— Your task —
Please copy, exactly as they appear below, the lines from the one containing "ATOM 54 O O" through the one containing "ATOM 62 O O".

— Data under study —
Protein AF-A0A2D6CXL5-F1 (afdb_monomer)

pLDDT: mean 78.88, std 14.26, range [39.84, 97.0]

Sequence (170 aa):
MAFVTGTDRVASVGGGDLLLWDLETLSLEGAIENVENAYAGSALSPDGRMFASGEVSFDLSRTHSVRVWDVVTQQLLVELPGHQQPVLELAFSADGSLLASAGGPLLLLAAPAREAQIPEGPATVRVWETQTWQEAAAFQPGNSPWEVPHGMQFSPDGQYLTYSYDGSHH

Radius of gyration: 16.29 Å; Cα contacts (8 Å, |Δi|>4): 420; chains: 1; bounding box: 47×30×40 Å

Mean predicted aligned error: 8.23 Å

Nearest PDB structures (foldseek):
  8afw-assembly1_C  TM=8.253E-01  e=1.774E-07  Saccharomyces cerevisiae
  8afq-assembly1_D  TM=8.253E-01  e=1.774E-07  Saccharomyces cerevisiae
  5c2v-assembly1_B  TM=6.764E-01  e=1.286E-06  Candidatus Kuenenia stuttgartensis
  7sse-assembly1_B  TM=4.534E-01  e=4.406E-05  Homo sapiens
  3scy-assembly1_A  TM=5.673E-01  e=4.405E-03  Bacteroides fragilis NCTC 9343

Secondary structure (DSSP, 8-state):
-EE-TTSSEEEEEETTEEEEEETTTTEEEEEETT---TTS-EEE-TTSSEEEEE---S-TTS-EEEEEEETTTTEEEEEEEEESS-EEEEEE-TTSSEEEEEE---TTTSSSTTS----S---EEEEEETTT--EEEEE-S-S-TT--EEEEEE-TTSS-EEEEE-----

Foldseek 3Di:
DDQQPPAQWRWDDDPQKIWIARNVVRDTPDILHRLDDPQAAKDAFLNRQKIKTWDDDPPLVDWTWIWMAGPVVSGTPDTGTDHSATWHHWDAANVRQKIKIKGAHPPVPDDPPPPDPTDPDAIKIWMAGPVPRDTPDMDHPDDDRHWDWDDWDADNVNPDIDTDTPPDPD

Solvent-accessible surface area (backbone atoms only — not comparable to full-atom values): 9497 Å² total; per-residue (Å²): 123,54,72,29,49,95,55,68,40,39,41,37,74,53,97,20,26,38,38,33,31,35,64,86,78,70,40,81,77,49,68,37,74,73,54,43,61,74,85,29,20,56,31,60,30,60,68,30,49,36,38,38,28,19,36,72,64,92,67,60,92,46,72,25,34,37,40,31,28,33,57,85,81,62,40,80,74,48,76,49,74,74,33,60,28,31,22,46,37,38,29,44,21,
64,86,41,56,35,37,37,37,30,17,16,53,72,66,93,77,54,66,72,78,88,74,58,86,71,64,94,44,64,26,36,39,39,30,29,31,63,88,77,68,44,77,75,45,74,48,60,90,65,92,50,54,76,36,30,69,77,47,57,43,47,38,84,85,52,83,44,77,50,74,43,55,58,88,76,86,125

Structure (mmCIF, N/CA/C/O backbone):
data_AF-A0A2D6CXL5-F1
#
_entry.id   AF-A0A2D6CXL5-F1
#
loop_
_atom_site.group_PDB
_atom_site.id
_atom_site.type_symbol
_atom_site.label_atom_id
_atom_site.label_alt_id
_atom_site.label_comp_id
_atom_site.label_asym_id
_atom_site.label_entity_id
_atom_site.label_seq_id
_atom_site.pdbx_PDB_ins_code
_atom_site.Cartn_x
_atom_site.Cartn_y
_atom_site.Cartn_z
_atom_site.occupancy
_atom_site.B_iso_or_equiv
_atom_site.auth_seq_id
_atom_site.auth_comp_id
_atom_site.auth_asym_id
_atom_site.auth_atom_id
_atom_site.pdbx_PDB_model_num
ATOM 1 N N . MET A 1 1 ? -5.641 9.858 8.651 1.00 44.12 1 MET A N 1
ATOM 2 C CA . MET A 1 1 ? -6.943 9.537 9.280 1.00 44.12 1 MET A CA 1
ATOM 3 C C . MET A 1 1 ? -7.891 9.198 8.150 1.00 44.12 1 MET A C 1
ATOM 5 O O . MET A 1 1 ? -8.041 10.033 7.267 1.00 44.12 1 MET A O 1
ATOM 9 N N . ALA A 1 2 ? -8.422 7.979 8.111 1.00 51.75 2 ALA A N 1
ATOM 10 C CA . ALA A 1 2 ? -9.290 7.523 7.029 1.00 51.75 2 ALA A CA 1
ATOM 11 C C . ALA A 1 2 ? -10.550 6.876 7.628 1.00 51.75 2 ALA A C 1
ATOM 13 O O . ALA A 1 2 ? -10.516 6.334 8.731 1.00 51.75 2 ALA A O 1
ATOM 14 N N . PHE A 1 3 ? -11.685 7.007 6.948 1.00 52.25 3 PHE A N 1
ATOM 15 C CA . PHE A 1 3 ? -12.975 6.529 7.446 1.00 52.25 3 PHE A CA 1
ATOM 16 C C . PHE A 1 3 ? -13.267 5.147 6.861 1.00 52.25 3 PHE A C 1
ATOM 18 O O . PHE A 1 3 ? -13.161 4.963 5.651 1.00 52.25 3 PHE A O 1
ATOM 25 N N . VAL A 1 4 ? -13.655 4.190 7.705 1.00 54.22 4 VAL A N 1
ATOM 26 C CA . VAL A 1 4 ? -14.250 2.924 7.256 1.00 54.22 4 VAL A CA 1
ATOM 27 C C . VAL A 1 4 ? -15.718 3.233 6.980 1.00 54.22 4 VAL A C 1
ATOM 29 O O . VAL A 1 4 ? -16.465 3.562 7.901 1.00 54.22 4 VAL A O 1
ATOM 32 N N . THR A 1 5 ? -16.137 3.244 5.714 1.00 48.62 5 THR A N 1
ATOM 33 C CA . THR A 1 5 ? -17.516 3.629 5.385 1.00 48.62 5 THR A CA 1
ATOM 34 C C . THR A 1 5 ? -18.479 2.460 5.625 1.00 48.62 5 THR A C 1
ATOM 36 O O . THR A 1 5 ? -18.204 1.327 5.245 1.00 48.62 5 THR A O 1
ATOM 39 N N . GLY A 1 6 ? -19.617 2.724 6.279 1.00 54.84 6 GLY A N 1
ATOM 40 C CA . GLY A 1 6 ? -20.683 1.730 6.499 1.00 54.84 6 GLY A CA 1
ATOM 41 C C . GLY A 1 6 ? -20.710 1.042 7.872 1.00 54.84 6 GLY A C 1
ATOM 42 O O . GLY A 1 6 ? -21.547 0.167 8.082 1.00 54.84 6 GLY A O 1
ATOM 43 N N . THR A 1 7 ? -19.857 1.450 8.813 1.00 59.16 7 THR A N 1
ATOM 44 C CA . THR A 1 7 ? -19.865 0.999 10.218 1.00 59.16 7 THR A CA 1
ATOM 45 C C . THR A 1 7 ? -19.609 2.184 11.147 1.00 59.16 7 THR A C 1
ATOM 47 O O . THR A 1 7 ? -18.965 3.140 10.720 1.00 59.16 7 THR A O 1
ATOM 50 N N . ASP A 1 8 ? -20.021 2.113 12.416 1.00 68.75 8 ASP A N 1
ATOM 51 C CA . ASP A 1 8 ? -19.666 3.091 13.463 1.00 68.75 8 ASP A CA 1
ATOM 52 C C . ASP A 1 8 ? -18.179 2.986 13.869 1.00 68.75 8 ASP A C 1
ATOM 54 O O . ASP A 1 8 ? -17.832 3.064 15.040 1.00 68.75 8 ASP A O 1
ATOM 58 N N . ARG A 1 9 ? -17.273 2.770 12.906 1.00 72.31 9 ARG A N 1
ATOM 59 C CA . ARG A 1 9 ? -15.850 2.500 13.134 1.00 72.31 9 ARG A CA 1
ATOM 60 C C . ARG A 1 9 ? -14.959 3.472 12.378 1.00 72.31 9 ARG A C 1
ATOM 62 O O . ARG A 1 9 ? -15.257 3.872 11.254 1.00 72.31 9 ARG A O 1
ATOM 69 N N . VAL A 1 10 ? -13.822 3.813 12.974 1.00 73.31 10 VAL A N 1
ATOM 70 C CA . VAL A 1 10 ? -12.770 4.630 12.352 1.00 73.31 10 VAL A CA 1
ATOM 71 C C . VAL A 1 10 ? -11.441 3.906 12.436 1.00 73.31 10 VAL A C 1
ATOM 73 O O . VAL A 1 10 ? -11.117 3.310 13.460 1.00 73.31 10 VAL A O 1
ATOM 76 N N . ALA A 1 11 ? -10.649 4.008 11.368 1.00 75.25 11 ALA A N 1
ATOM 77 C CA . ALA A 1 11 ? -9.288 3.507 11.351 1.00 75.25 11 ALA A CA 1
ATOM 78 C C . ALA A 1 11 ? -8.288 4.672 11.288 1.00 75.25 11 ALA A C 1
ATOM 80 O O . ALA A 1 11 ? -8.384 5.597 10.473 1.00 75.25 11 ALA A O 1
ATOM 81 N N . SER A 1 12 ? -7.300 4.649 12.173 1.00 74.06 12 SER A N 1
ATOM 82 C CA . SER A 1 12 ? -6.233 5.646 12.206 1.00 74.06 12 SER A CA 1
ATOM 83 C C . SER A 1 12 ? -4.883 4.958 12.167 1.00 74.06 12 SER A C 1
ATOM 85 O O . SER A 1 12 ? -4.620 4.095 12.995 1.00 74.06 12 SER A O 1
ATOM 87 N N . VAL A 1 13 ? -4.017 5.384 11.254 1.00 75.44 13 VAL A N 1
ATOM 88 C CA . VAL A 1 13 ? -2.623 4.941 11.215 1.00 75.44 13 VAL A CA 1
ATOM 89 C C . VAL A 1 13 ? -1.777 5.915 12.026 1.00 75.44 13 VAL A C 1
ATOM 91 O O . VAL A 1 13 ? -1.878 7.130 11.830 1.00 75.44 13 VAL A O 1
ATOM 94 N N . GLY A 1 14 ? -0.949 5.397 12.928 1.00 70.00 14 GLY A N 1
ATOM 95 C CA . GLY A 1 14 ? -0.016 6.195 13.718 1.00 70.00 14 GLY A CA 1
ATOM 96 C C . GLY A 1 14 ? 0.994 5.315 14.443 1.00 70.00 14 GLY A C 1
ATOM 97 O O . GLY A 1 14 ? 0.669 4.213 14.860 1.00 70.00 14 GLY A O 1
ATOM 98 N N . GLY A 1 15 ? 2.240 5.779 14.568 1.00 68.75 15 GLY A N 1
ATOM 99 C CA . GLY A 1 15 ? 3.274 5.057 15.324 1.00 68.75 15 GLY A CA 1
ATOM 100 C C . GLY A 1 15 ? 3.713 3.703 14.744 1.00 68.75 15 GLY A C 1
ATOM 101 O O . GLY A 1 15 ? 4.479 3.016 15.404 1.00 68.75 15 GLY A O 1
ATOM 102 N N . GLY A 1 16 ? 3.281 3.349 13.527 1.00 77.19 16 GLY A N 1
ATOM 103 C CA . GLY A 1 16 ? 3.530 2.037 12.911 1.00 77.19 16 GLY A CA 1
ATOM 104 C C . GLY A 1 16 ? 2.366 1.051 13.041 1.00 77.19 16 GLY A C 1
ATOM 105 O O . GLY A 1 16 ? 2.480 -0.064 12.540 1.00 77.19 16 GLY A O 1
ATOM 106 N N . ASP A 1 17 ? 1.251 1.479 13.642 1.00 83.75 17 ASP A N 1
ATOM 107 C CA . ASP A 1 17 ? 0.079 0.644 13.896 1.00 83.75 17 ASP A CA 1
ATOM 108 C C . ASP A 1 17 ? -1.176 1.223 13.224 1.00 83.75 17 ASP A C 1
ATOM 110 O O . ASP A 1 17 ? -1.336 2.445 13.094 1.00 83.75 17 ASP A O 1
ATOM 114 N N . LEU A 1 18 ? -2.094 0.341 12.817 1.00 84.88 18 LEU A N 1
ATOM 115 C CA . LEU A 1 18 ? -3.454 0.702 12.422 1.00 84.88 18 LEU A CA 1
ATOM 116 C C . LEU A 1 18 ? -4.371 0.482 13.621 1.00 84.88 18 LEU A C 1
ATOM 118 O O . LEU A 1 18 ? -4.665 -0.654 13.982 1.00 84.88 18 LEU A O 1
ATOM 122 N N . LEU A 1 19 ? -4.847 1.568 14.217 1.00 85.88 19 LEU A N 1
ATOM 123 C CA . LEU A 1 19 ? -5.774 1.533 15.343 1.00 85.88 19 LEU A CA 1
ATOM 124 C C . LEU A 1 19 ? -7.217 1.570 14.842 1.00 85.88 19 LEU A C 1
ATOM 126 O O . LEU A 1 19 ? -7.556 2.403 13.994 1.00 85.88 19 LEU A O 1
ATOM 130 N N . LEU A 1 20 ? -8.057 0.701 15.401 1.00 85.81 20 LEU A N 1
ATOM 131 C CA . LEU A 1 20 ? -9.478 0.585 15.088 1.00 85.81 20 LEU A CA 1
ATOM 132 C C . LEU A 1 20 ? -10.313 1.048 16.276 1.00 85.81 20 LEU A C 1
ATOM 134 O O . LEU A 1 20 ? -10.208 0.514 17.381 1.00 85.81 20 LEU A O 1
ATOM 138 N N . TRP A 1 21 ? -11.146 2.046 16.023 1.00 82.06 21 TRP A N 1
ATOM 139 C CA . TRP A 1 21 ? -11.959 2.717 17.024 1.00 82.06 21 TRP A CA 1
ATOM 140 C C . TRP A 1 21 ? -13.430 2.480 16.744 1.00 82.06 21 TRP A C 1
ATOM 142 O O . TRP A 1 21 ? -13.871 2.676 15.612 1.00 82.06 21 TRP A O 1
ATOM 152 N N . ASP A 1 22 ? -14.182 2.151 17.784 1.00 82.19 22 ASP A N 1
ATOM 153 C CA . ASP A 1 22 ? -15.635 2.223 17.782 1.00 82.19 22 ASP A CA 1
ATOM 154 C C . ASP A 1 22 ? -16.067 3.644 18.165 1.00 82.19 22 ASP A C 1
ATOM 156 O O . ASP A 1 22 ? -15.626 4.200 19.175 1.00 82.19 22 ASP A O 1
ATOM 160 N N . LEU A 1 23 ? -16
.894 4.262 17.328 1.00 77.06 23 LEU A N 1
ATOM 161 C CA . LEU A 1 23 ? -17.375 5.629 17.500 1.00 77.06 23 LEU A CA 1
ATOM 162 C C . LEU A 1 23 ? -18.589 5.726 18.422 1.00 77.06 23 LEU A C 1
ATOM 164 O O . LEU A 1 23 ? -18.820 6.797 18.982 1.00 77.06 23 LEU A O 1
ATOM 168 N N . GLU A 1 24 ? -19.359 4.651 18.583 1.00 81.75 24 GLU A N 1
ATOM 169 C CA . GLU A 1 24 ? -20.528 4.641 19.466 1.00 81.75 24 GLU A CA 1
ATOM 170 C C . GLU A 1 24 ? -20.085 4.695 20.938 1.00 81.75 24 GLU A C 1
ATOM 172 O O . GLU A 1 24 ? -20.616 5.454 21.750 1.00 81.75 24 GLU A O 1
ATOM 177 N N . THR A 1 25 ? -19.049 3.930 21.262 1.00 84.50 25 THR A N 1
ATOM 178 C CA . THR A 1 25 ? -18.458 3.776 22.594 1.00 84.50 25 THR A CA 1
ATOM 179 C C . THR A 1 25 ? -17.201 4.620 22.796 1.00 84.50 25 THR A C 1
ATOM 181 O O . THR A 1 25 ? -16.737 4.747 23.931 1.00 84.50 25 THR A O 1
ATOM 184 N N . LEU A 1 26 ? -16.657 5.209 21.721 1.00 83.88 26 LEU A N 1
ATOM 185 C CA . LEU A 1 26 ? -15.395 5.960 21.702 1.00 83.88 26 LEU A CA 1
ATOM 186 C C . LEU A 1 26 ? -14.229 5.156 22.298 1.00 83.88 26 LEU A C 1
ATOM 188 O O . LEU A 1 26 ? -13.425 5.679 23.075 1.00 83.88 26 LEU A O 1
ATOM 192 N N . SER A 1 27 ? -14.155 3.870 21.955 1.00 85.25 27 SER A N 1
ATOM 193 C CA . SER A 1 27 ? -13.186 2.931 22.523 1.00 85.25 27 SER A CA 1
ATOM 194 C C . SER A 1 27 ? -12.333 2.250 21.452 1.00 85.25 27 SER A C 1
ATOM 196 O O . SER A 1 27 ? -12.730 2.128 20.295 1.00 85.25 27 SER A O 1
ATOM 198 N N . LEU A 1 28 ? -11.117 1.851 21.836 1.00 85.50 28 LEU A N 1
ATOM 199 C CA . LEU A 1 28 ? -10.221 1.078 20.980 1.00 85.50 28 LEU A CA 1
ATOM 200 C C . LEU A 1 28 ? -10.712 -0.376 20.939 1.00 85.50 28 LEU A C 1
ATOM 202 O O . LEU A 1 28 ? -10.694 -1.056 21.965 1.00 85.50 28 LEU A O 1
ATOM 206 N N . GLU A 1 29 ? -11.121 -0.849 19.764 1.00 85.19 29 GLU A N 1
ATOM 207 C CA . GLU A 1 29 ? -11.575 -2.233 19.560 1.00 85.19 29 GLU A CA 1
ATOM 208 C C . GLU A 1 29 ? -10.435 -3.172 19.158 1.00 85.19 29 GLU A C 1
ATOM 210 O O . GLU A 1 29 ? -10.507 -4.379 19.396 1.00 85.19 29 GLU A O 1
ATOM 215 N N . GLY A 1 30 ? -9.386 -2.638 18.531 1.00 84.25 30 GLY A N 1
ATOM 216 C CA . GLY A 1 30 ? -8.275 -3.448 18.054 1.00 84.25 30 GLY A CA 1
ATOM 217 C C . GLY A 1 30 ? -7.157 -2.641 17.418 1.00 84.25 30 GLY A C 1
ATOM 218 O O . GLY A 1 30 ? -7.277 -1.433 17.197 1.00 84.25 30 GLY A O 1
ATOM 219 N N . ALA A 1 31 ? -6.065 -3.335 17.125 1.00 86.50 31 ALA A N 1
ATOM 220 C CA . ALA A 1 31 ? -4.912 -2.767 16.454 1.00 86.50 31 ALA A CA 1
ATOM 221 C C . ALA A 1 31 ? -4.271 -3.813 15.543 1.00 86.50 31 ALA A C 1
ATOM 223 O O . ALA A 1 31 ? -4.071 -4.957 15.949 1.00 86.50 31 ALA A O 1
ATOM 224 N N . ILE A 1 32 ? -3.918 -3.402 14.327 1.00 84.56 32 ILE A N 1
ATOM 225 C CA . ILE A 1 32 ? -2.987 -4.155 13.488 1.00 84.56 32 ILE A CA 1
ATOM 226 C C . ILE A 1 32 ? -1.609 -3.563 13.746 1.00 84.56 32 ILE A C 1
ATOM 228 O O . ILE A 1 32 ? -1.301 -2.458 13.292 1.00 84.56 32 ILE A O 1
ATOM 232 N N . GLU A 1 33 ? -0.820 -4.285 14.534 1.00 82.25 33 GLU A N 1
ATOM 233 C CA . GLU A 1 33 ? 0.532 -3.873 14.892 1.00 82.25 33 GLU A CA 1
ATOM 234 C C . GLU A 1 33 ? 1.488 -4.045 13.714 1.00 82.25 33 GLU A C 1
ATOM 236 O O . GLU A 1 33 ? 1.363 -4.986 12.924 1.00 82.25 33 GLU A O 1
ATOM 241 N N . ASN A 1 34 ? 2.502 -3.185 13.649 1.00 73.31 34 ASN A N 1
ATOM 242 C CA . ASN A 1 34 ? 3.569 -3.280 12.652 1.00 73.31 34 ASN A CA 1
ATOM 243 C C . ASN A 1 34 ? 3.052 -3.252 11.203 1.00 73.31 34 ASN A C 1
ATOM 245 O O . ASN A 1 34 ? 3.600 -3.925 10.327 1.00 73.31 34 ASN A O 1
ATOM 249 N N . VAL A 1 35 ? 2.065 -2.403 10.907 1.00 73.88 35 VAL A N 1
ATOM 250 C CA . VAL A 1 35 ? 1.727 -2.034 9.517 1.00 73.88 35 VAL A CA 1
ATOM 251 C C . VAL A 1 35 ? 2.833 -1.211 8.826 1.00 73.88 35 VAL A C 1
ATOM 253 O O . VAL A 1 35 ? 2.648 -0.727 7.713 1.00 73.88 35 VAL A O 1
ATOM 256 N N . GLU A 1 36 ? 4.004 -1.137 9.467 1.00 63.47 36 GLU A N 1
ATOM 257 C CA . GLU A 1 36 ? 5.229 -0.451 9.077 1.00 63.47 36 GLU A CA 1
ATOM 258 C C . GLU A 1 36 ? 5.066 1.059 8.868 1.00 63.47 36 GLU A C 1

— Solution for this task —
ATOM 54 O O . ASP A 1 8 ? -17.832 3.064 15.040 1.00 68.75 8 ASP A O 1
ATOM 58 N N . ARG A 1 9 ? -17.273 2.770 12.906 1.00 72.31 9 ARG A N 1
ATOM 59 C CA . ARG A 1 9 ? -15.850 2.500 13.134 1.00 72.31 9 ARG A CA 1
ATOM 60 C C . ARG A 1 9 ? -14.959 3.472 12.378 1.00 72.31 9 ARG A C 1
ATOM 62 O O . ARG A 1 9 ? -15.257 3.872 11.254 1.00 72.31 9 ARG A O 1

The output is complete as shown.